→ **TASK DETAILS**:
Wherever a picture appears, leave it out; set down everything else in the records exactly.

[Start of Attachment]

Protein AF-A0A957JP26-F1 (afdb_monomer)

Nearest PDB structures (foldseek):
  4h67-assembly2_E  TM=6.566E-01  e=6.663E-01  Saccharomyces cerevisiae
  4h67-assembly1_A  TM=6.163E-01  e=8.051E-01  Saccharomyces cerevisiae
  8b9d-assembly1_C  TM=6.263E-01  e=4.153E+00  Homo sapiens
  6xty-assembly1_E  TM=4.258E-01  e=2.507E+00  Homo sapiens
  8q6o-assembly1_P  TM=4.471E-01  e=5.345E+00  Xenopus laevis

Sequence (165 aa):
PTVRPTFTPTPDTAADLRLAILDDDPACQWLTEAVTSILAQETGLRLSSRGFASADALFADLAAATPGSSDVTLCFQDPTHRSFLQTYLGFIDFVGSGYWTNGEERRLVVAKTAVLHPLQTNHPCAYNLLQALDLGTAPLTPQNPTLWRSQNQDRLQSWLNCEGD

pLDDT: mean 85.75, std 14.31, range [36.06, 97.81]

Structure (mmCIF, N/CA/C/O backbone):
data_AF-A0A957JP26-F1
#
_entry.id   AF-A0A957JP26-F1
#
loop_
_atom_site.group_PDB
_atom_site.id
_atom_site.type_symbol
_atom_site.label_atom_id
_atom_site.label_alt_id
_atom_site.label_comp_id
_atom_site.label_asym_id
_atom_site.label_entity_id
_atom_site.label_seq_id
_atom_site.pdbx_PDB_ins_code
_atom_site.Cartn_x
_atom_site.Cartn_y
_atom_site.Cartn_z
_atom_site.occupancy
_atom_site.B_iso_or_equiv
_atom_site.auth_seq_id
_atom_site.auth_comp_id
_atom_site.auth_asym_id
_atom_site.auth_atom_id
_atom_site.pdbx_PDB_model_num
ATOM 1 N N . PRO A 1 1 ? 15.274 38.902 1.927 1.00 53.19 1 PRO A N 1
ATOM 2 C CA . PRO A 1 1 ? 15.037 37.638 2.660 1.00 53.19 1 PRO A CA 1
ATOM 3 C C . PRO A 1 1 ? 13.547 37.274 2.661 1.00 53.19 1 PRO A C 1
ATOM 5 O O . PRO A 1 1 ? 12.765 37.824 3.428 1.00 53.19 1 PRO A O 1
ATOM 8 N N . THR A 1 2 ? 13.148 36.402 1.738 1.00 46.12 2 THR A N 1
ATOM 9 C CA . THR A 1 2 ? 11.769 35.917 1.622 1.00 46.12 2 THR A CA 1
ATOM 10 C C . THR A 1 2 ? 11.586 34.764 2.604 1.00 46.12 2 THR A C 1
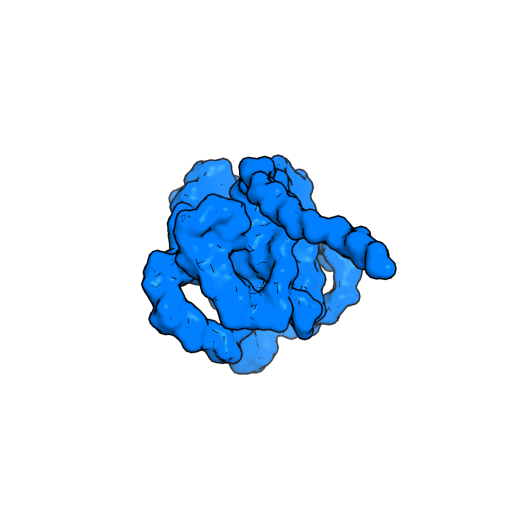ATOM 12 O O . THR A 1 2 ? 12.219 33.721 2.453 1.00 46.12 2 THR A O 1
ATOM 15 N N . VAL A 1 3 ? 10.775 34.965 3.643 1.00 46.09 3 VAL A N 1
ATOM 16 C CA . VAL A 1 3 ? 10.433 33.916 4.613 1.00 46.
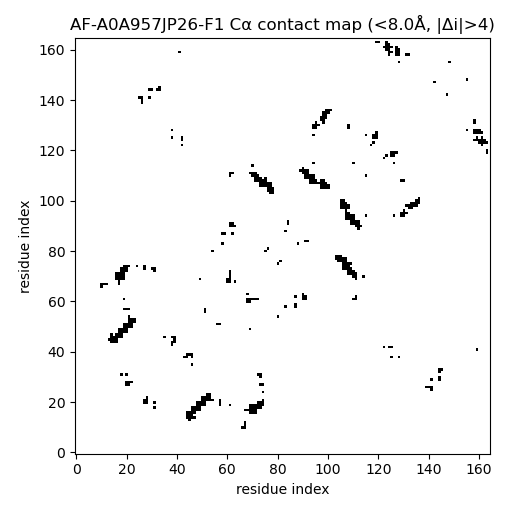09 3 VAL A CA 1
ATOM 17 C C . VAL A 1 3 ? 9.562 32.887 3.895 1.00 46.09 3 VAL A C 1
ATOM 19 O O . VAL A 1 3 ? 8.445 33.189 3.482 1.00 46.09 3 VAL A O 1
ATOM 22 N N . ARG A 1 4 ? 10.098 31.681 3.696 1.00 36.06 4 ARG A N 1
ATOM 23 C CA . ARG A 1 4 ? 9.346 30.531 3.186 1.00 36.06 4 ARG A CA 1
ATOM 24 C C . ARG A 1 4 ? 8.473 30.017 4.338 1.00 36.06 4 ARG A C 1
ATOM 26 O O . ARG A 1 4 ? 9.029 29.791 5.412 1.00 36.06 4 ARG A O 1
ATOM 33 N N . PRO A 1 5 ? 7.151 29.851 4.175 1.00 43.72 5 PRO A N 1
ATOM 34 C CA . PRO A 1 5 ? 6.342 29.258 5.227 1.00 43.72 5 PRO A CA 1
ATOM 35 C C . PRO A 1 5 ? 6.797 27.814 5.444 1.00 43.72 5 PRO A C 1
ATOM 37 O O . PRO A 1 5 ? 6.781 26.991 4.527 1.00 43.72 5 PRO A O 1
ATOM 40 N N . THR A 1 6 ? 7.252 27.526 6.658 1.00 47.28 6 THR A N 1
ATOM 41 C CA . THR A 1 6 ? 7.514 26.171 7.126 1.00 47.28 6 THR A CA 1
ATOM 42 C C . THR A 1 6 ? 6.161 25.485 7.267 1.00 47.28 6 THR A C 1
ATOM 44 O O . THR A 1 6 ? 5.404 25.800 8.183 1.00 47.28 6 THR A O 1
ATOM 47 N N . PHE A 1 7 ? 5.825 24.580 6.348 1.00 42.09 7 PHE A N 1
ATOM 48 C CA . PHE A 1 7 ? 4.695 23.678 6.544 1.00 42.09 7 PHE A CA 1
ATOM 49 C C . PHE A 1 7 ? 5.017 22.806 7.756 1.00 42.09 7 PHE A C 1
ATOM 51 O O . PHE A 1 7 ? 5.873 21.929 7.693 1.00 42.09 7 PHE A O 1
ATOM 58 N N . THR A 1 8 ? 4.374 23.084 8.886 1.00 39.88 8 THR A N 1
ATOM 59 C CA . THR A 1 8 ? 4.294 22.121 9.979 1.00 39.88 8 THR A CA 1
ATOM 60 C C . THR A 1 8 ? 3.228 21.111 9.559 1.00 39.88 8 THR A C 1
ATOM 62 O O . THR A 1 8 ? 2.072 21.516 9.435 1.00 39.88 8 THR A O 1
ATOM 65 N N . PRO A 1 9 ? 3.562 19.839 9.272 1.00 40.72 9 PRO A N 1
ATOM 66 C CA . PRO A 1 9 ? 2.537 18.841 9.021 1.00 40.72 9 PRO A CA 1
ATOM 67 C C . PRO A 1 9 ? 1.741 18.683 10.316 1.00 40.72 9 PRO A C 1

[End of Attachment]

→ **RESPONSE AREA**:
Protein AF-A0A957JP26-F1 (afdb_monomer)

Nearest PDB structures (foldseek):
  4h67-assembly2_E  TM=6.566E-01  e=6.663E-01  Saccharomyces cerevisiae
  4h67-assembly1_A  TM=6.163E-01  e=8.051E-01  Saccharomyces cerevisiae
  8b9d-assembly1_C  TM=6.263E-01  e=4.153E+00  Homo sapiens
  6xty-assembly1_E  TM=4.258E-01  e=2.507E+00  Homo sapiens
  8q6o-assembly1_P  TM=4.471E-01  e=5.345E+00  Xenopus laevis

Sequence (165 aa):
PTVRPTFTPTPDTAADLRLAILDDDPACQWLTEAVTSILAQETGLRLSSRGFASADALFADLAAATPGSSDVTLCFQDPTHRSFLQTYLGFIDFVGSGYWTNGEERRLVVAKTAVLHPLQTNHPCAYNLLQALDLGTAPLTPQNPTLWRSQNQDRLQSWLNCEGD

pLDDT: mean 85.75, std 14.31, range [36.06, 97.81]

Structure (mmCIF, N/CA/C/O backbone):
data_AF-A0A957JP26-F1
#
_entry.id   AF-A0A957JP26-F1
#
loop_
_atom_site.group_PDB
_atom_site.id
_atom_site.type_symbol
_atom_site.label_atom_id
_atom_site.label_alt_id
_atom_site.label_comp_id
_atom_site.label_asym_id
_atom_site.label_entity_id
_atom_site.label_seq_id
_atom_site.pdbx_PDB_ins_code
_atom_site.Cartn_x
_atom_site.Cartn_y
_atom_site.Cartn_z
_atom_site.occupancy
_atom_site.B_iso_or_equiv
_atom_site.auth_seq_id
_atom_site.auth_comp_id
_atom_site.auth_asym_id
_atom_site.auth_atom_id
_atom_site.pdbx_PDB_model_num
ATOM 1 N N . PRO A 1 1 ? 15.274 38.902 1.927 1.00 53.19 1 PRO A N 1
ATOM 2 C CA . PRO A 1 1 ? 15.037 37.638 2.660 1.00 53.19 1 PRO A CA 1
ATOM 3 C C . PRO A 1 1 ? 13.547 37.274 2.661 1.00 53.19 1 PRO A C 1
ATOM 5 O O . PRO A 1 1 ? 12.765 37.824 3.428 1.00 53.19 1 PRO A O 1
ATOM 8 N N . THR A 1 2 ? 13.148 36.402 1.738 1.00 46.12 2 THR A N 1
ATOM 9 C CA . THR A 1 2 ? 11.769 35.917 1.622 1.00 46.12 2 THR A CA 1
ATOM 10 C C . THR A 1 2 ? 11.586 34.764 2.604 1.00 46.12 2 THR A C 1
ATOM 12 O O . THR A 1 2 ? 12.219 33.721 2.453 1.00 46.12 2 THR A O 1
ATOM 15 N N . VAL A 1 3 ? 10.775 34.965 3.643 1.00 46.09 3 VAL A N 1
ATOM 16 C CA . VAL A 1 3 ? 10.433 33.916 4.613 1.00 46.
09 3 VAL A CA 1
ATOM 17 C C . VAL A 1 3 ? 9.562 32.887 3.895 1.00 46.09 3 VAL A C 1
ATOM 19 O O . VAL A 1 3 ? 8.445 33.189 3.482 1.00 46.09 3 VAL A O 1
ATOM 22 N N . ARG A 1 4 ? 10.098 31.681 3.696 1.00 36.06 4 ARG A N 1
ATOM 23 C CA . ARG A 1 4 ? 9.346 30.531 3.186 1.00 36.06 4 ARG A CA 1
ATOM 24 C C . ARG A 1 4 ? 8.473 30.017 4.338 1.00 36.06 4 ARG A C 1
ATOM 26 O O . ARG A 1 4 ? 9.029 29.791 5.412 1.00 36.06 4 ARG A O 1
ATOM 33 N N . PRO A 1 5 ? 7.151 29.851 4.175 1.00 43.72 5 PRO A N 1
ATOM 34 C CA . PRO A 1 5 ? 6.342 29.258 5.227 1.00 43.72 5 PRO A CA 1
ATOM 35 C C . PRO A 1 5 ? 6.797 27.814 5.444 1.00 43.72 5 PRO A C 1
ATOM 37 O O . PRO A 1 5 ? 6.781 26.991 4.527 1.00 43.72 5 PRO A O 1
ATOM 40 N N . THR A 1 6 ? 7.252 27.526 6.658 1.00 47.28 6 THR A N 1
ATOM 41 C CA . THR A 1 6 ? 7.514 26.171 7.126 1.00 47.28 6 THR A CA 1
ATOM 42 C C . THR A 1 6 ? 6.161 25.485 7.267 1.00 47.28 6 THR A C 1
ATOM 44 O O . THR A 1 6 ? 5.404 25.800 8.183 1.00 47.28 6 THR A O 1
ATOM 47 N N . PHE A 1 7 ? 5.825 24.580 6.348 1.00 42.09 7 PHE A N 1
ATOM 48 C CA . PHE A 1 7 ? 4.695 23.678 6.544 1.00 42.09 7 PHE A CA 1
ATOM 49 C C . PHE A 1 7 ? 5.017 22.806 7.756 1.00 42.09 7 PHE A C 1
ATOM 51 O O . PHE A 1 7 ? 5.873 21.929 7.693 1.00 42.09 7 PHE A O 1
ATOM 58 N N . THR A 1 8 ? 4.374 23.084 8.886 1.00 39.88 8 THR A N 1
ATOM 59 C CA . THR A 1 8 ? 4.294 22.121 9.979 1.00 39.88 8 THR A CA 1
ATOM 60 C C . THR A 1 8 ? 3.228 21.111 9.559 1.00 39.88 8 THR A C 1
ATOM 62 O O . THR A 1 8 ? 2.072 21.516 9.435 1.00 39.88 8 THR A O 1
ATOM 65 N N . PRO A 1 9 ? 3.562 19.839 9.272 1.00 40.72 9 PRO A N 1
ATOM 66 C CA . PRO A 1 9 ? 2.537 18.841 9.021 1.00 40.72 9 PRO A CA 1
ATOM 67 C C . PRO A 1 9 ? 1.741 18.683 10.316 1.00 40.72 9 PRO A C 1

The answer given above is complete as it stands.